Performance & Efficiency via Dynamic Graph Reconfiguration
Tez envisions running computation by the most resource efficient and high-performance means possible given the runtime conditions in the cluster and the results of the previous steps of the computation. This functionality is constructed using a couple of basic building blocks
- Pluggable Vertex Management Modules: The control flow architecture of Tez incorporates a per-vertex pluggable module for user logic that deeply understands the data and computation. The vertex state machine invokes this user module at significant transitions of the state machine such as vertex start, source task completion etc. At these points the user logic can examine the runtime state and provide hints to the main Tez execution engine on attributes like vertex task parallelism.
- Event Flow Architecture: Tez defines a set of events by which different components like vertices, tasks etc. can pass information to each other. These events are routed from source to destination components based on a well-defined routing logic in the Tez control plane. One such event is the VertexManager event that can be used to send any kind of user-defined payload to the VertexManager of a given vertex.
Case Study: Reduce task parallelism and Reduce Slow-start
Determining the correct number of reduce tasks has been a long standing issue for Map Reduce jobs. The output produced by the map tasks is not known a priori and thus determining that number before job execution is hard. This becomes even more difficult when there are several stages of computation and the reduce parallelism needs to be determined for each stage. We take that as a case study to demonstrate the graph reconfiguration capabilities of Tez.
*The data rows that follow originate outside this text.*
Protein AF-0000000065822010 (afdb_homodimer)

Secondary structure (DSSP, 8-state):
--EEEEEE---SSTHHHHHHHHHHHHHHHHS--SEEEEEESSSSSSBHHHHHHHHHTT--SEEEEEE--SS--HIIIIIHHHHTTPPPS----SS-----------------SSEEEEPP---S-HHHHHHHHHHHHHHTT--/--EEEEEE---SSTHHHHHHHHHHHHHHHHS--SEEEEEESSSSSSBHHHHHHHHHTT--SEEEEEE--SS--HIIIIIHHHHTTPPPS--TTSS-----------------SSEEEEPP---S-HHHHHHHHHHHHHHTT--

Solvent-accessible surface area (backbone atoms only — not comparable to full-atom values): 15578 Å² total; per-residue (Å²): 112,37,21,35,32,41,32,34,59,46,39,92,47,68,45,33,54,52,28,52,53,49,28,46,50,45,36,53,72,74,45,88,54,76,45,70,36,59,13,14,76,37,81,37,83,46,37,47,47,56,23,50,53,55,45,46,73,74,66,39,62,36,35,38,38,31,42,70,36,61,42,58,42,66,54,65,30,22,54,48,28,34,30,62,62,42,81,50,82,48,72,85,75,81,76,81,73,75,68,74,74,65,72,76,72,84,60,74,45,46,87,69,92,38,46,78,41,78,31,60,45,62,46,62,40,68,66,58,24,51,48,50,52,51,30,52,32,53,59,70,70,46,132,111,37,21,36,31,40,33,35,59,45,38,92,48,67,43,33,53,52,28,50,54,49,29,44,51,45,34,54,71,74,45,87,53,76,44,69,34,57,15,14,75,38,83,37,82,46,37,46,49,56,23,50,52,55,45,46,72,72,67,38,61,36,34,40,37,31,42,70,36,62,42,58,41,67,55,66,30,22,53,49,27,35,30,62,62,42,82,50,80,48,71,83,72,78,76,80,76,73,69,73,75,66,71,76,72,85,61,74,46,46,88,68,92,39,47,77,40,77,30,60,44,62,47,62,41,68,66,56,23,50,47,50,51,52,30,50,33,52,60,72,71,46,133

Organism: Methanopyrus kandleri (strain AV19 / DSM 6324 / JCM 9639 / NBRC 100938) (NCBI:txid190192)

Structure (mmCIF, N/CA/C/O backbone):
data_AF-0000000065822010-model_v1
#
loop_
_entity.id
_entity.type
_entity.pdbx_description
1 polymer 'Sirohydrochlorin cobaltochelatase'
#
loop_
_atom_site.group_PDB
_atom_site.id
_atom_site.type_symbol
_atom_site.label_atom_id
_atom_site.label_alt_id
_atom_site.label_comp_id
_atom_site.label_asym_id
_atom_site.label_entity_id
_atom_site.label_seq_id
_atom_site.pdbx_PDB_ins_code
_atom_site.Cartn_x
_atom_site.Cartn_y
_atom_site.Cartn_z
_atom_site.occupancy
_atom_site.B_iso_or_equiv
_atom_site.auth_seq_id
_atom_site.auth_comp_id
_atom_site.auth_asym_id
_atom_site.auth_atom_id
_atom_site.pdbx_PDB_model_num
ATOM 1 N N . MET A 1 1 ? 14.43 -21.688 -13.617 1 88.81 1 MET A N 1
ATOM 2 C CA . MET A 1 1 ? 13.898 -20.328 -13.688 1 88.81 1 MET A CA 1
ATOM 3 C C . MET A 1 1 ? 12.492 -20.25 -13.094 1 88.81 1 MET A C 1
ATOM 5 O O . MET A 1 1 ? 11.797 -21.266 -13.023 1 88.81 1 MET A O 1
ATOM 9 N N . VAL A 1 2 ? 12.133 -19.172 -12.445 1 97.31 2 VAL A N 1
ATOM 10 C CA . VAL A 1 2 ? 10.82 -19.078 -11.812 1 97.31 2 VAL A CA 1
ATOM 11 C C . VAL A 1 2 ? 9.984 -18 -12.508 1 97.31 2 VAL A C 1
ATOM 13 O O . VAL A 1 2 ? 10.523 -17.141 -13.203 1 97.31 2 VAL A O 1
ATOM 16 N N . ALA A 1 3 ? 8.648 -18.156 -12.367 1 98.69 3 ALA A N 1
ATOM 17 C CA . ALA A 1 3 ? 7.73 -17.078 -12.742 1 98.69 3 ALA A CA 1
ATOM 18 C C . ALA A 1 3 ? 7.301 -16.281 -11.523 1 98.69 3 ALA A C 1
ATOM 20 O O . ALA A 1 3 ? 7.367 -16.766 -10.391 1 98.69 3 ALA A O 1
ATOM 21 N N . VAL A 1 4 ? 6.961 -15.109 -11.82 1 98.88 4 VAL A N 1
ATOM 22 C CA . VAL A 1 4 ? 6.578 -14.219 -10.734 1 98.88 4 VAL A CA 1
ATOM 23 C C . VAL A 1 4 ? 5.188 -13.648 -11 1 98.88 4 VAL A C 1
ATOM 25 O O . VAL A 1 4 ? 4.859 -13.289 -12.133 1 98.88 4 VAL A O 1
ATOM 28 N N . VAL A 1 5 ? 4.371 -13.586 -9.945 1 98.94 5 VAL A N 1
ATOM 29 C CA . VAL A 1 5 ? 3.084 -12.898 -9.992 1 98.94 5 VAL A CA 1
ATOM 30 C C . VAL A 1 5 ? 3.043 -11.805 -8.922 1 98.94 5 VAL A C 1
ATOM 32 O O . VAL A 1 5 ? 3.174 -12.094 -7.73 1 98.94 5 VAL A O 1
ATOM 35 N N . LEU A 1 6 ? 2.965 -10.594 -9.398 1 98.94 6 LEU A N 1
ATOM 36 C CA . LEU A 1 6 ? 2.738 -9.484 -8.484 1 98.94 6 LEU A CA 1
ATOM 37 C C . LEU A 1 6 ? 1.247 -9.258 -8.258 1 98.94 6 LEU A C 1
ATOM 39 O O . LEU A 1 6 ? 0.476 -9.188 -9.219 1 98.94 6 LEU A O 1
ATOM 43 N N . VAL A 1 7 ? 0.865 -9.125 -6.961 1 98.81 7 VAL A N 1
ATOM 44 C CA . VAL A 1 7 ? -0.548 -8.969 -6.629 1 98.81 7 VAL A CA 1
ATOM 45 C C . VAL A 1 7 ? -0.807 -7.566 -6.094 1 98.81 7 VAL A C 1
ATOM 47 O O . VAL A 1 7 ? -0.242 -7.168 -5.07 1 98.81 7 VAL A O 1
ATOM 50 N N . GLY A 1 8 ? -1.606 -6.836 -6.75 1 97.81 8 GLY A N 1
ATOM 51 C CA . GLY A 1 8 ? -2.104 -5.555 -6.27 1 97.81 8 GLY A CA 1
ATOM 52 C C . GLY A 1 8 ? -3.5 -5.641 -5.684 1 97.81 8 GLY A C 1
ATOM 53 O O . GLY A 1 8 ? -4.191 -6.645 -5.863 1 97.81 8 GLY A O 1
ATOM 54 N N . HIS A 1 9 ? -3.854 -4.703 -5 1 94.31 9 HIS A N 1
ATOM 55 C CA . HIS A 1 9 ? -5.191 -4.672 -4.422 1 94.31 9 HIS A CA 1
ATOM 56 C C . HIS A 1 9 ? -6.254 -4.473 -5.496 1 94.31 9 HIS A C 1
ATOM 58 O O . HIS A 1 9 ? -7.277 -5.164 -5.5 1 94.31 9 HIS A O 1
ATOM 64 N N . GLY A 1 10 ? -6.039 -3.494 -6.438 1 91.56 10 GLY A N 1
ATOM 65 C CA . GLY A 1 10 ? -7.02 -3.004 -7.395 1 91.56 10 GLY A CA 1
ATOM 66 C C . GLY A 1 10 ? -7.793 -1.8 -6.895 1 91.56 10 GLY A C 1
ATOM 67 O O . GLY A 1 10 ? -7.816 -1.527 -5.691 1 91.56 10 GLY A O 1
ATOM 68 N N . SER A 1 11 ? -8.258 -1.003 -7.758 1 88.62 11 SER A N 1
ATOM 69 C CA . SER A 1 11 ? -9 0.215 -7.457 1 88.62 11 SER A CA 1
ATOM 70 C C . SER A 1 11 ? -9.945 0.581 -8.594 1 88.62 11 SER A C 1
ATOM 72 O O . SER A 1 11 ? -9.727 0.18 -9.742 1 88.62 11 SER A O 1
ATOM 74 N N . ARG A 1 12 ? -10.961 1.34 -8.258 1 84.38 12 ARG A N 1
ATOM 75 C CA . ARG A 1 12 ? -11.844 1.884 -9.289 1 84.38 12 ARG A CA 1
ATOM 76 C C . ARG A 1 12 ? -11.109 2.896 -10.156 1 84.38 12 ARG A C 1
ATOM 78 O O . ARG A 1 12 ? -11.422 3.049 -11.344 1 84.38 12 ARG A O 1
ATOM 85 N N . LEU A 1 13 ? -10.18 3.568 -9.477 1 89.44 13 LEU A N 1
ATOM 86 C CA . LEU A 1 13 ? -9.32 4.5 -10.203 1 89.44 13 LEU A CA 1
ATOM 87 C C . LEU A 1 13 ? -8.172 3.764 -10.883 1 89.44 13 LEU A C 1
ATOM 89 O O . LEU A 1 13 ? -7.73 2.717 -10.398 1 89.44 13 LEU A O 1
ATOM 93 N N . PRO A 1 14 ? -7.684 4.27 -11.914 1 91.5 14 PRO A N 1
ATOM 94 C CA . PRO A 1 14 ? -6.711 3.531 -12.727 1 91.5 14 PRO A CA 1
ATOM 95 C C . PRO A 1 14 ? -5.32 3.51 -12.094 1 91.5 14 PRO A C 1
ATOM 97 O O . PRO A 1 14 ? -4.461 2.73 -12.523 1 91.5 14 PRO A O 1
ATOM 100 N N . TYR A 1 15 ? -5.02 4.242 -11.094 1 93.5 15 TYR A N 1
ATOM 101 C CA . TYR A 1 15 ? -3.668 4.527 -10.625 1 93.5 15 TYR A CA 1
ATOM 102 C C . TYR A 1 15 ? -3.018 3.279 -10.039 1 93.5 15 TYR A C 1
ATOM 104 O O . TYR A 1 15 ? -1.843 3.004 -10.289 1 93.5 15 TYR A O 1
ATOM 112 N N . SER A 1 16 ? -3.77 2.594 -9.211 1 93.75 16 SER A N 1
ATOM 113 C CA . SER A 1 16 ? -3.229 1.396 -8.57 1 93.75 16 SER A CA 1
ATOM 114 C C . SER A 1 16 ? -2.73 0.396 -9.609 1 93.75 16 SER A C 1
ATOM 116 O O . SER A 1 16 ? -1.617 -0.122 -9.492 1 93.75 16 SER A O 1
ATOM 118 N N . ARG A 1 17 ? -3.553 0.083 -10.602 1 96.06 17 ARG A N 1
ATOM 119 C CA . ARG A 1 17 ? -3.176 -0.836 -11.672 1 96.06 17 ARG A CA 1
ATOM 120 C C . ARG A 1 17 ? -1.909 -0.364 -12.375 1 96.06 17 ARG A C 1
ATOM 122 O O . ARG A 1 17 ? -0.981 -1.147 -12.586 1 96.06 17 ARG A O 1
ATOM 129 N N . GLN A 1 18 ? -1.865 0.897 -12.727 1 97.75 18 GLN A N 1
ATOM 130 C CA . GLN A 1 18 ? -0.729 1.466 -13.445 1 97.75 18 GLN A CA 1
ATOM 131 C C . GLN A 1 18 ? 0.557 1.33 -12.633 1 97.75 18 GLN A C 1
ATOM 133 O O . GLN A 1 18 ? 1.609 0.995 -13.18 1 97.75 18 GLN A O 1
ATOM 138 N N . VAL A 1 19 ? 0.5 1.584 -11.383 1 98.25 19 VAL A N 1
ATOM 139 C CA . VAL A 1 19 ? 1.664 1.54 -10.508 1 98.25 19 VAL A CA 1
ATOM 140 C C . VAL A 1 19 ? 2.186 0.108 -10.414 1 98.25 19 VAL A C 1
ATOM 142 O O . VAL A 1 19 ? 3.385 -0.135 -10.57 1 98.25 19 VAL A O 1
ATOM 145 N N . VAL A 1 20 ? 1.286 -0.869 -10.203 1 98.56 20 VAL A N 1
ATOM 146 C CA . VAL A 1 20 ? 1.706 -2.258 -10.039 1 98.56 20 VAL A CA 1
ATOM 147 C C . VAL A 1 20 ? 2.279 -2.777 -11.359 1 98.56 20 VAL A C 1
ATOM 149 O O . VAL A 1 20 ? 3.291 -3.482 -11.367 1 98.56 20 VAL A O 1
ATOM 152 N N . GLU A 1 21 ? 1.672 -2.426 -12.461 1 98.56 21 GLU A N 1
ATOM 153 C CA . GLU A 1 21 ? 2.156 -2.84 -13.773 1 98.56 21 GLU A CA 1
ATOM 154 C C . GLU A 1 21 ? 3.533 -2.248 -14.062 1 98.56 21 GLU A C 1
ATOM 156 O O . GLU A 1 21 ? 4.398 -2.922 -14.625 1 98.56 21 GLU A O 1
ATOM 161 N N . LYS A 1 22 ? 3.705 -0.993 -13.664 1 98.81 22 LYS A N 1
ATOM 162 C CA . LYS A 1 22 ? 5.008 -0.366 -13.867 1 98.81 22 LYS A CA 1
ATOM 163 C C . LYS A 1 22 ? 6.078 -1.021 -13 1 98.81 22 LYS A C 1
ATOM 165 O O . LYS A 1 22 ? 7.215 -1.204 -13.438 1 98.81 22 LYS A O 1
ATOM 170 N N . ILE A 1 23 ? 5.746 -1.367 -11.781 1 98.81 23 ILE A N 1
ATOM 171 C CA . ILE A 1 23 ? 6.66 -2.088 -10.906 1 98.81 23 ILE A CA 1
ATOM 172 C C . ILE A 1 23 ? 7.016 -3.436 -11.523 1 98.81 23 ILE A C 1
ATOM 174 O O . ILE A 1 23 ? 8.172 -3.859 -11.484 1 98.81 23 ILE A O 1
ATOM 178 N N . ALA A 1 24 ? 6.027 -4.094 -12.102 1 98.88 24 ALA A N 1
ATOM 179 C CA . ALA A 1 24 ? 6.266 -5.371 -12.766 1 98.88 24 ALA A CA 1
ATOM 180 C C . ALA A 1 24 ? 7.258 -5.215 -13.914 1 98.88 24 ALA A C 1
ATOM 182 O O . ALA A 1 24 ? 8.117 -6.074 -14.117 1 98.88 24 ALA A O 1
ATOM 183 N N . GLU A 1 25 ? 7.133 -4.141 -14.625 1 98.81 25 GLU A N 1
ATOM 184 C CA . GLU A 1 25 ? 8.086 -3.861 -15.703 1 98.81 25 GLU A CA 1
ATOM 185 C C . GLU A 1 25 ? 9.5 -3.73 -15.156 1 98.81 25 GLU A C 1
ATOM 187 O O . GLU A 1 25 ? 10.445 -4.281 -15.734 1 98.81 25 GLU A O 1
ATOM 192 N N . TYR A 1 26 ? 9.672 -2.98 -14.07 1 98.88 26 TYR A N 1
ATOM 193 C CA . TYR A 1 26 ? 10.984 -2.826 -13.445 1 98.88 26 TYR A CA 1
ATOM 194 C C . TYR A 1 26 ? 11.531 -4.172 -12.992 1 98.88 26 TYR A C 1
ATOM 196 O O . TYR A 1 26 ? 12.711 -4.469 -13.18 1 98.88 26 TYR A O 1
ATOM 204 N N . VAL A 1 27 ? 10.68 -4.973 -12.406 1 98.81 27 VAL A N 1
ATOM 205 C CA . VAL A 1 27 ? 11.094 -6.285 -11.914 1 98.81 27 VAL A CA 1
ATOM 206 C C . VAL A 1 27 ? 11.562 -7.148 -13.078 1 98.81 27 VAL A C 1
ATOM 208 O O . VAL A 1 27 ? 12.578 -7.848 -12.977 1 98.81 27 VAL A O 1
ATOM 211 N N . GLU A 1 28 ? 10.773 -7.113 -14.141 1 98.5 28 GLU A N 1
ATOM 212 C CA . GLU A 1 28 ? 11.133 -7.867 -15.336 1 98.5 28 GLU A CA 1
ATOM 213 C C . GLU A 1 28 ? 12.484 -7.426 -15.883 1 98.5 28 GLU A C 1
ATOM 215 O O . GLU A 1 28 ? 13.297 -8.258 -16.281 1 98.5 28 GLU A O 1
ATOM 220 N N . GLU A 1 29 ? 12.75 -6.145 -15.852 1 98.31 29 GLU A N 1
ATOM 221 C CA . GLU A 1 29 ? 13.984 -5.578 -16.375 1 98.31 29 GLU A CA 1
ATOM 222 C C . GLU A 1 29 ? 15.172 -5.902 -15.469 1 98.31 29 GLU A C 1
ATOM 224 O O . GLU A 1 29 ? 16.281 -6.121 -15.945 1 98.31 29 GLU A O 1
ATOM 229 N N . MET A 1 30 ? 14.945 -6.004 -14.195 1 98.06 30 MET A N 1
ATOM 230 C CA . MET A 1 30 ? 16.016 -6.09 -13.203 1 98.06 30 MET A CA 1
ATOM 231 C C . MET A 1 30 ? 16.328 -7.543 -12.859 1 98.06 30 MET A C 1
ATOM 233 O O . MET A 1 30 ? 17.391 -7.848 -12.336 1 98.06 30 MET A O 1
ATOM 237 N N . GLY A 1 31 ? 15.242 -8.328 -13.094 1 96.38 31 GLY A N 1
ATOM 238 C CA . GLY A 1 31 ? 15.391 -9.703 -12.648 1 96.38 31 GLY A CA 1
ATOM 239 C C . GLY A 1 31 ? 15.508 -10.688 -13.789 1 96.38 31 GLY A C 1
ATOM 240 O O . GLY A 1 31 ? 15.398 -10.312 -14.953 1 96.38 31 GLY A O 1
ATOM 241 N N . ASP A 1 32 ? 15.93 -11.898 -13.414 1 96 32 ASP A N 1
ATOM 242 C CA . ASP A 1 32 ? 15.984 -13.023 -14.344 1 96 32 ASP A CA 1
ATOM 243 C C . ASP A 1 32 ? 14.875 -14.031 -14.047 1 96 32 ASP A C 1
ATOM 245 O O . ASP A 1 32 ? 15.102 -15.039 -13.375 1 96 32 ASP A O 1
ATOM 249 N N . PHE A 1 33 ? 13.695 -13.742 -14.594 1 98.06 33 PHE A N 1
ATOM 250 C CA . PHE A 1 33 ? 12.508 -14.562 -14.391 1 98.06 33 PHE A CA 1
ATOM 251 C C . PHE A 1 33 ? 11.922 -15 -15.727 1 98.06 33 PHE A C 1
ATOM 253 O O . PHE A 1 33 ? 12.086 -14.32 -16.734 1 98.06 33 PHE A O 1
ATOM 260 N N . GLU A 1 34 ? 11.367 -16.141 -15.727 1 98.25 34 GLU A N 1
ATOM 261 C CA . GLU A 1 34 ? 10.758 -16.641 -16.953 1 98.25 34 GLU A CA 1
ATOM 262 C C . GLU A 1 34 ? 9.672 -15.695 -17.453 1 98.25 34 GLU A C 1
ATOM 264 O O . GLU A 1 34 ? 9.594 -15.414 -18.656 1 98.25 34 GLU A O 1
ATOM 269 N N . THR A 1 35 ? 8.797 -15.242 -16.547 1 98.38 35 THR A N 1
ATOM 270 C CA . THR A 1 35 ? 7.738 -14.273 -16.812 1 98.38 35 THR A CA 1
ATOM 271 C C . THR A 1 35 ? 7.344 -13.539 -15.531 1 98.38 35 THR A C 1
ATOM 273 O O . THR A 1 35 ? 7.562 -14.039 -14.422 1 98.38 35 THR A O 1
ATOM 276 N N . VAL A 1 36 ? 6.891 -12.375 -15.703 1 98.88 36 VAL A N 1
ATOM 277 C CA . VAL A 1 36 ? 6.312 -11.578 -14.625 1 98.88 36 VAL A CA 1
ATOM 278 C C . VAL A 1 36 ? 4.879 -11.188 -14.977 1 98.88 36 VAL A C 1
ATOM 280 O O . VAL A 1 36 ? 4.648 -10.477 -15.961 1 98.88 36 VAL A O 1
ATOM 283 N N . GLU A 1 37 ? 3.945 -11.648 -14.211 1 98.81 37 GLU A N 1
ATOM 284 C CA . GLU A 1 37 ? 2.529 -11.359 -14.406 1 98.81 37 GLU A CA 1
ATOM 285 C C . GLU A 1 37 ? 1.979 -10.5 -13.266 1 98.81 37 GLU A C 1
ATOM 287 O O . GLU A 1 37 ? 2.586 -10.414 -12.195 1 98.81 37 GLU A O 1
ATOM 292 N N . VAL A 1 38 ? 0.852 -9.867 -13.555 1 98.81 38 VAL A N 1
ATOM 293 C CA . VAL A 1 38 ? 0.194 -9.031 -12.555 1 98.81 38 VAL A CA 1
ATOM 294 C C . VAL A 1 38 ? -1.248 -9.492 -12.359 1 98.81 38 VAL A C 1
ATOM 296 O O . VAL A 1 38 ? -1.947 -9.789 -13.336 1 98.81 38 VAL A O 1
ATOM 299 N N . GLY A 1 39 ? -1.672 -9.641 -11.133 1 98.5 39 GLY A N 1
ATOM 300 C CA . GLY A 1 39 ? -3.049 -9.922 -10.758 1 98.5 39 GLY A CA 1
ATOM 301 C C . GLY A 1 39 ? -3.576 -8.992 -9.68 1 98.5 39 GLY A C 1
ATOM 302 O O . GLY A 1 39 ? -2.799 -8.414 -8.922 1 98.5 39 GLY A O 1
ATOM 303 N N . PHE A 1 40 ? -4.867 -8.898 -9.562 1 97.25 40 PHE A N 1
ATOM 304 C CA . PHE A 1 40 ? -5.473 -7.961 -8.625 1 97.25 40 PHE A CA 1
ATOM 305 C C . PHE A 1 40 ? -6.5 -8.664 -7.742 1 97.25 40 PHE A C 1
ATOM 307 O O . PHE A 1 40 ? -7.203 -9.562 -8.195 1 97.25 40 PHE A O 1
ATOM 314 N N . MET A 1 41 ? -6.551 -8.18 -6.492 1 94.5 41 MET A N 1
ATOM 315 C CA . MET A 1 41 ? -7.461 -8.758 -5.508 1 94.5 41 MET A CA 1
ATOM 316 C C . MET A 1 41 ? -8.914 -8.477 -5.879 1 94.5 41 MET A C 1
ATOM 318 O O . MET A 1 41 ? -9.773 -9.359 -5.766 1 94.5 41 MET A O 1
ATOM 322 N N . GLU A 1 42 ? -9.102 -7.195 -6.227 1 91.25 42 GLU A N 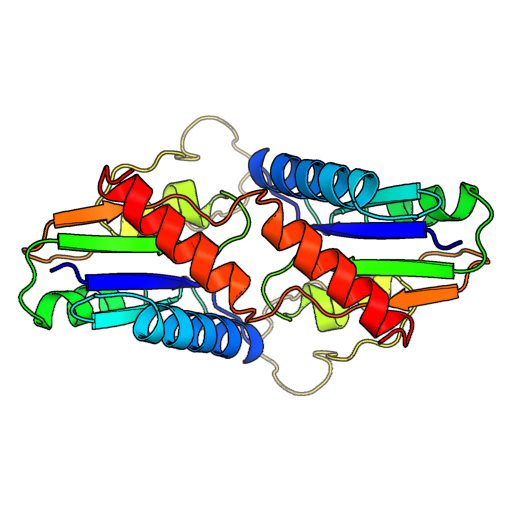1
ATOM 323 C CA . GLU A 1 42 ? -10.477 -6.773 -6.488 1 91.25 42 GLU A CA 1
ATOM 324 C C . GLU A 1 42 ? -10.516 -5.559 -7.41 1 91.25 42 GLU A C 1
ATOM 326 O O . GLU A 1 42 ? -9.492 -4.906 -7.629 1 91.25 42 GLU A O 1
ATOM 331 N N . LEU A 1 43 ? -11.641 -5.344 -8.188 1 91 43 LEU A N 1
ATOM 332 C CA . LEU A 1 43 ? -12 -4.141 -8.922 1 91 43 LEU A CA 1
ATOM 333 C C . LEU A 1 43 ? -11.227 -4.051 -10.234 1 91 43 LEU A C 1
ATOM 335 O O . LEU A 1 43 ? -11.547 -3.232 -11.102 1 91 43 LEU A O 1
ATOM 339 N N . CYS A 1 44 ? -10.18 -4.883 -10.336 1 92.25 44 CYS A N 1
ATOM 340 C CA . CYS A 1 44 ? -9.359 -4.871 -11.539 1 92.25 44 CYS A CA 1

Reduce Task Parallelism: Tez has a ShuffleVertexManager that understands the semantics of hash based partitioning performed over a shuffle transport layer that is used in MapReduce. Tez defines a VertexManager event that can be used to send an arbitrary user payload to the vertex manager of a given vertex. The partitioning tasks (say the Map tasks) use this event to send statistics such as the size of the output partitions produced to the ShuffleVertexManager for the reduce vertex. The manager receives these events and tries to model the final output statistics that would be produced by the all the tasks. It can then advise the vertex state machine of the Reduce vertex to decrease the parallelism of the vertex if needed. The idea being to first over-partition and then determine the correct number at runtime. The vertex controller can cancel extra tasks and proceed as usual.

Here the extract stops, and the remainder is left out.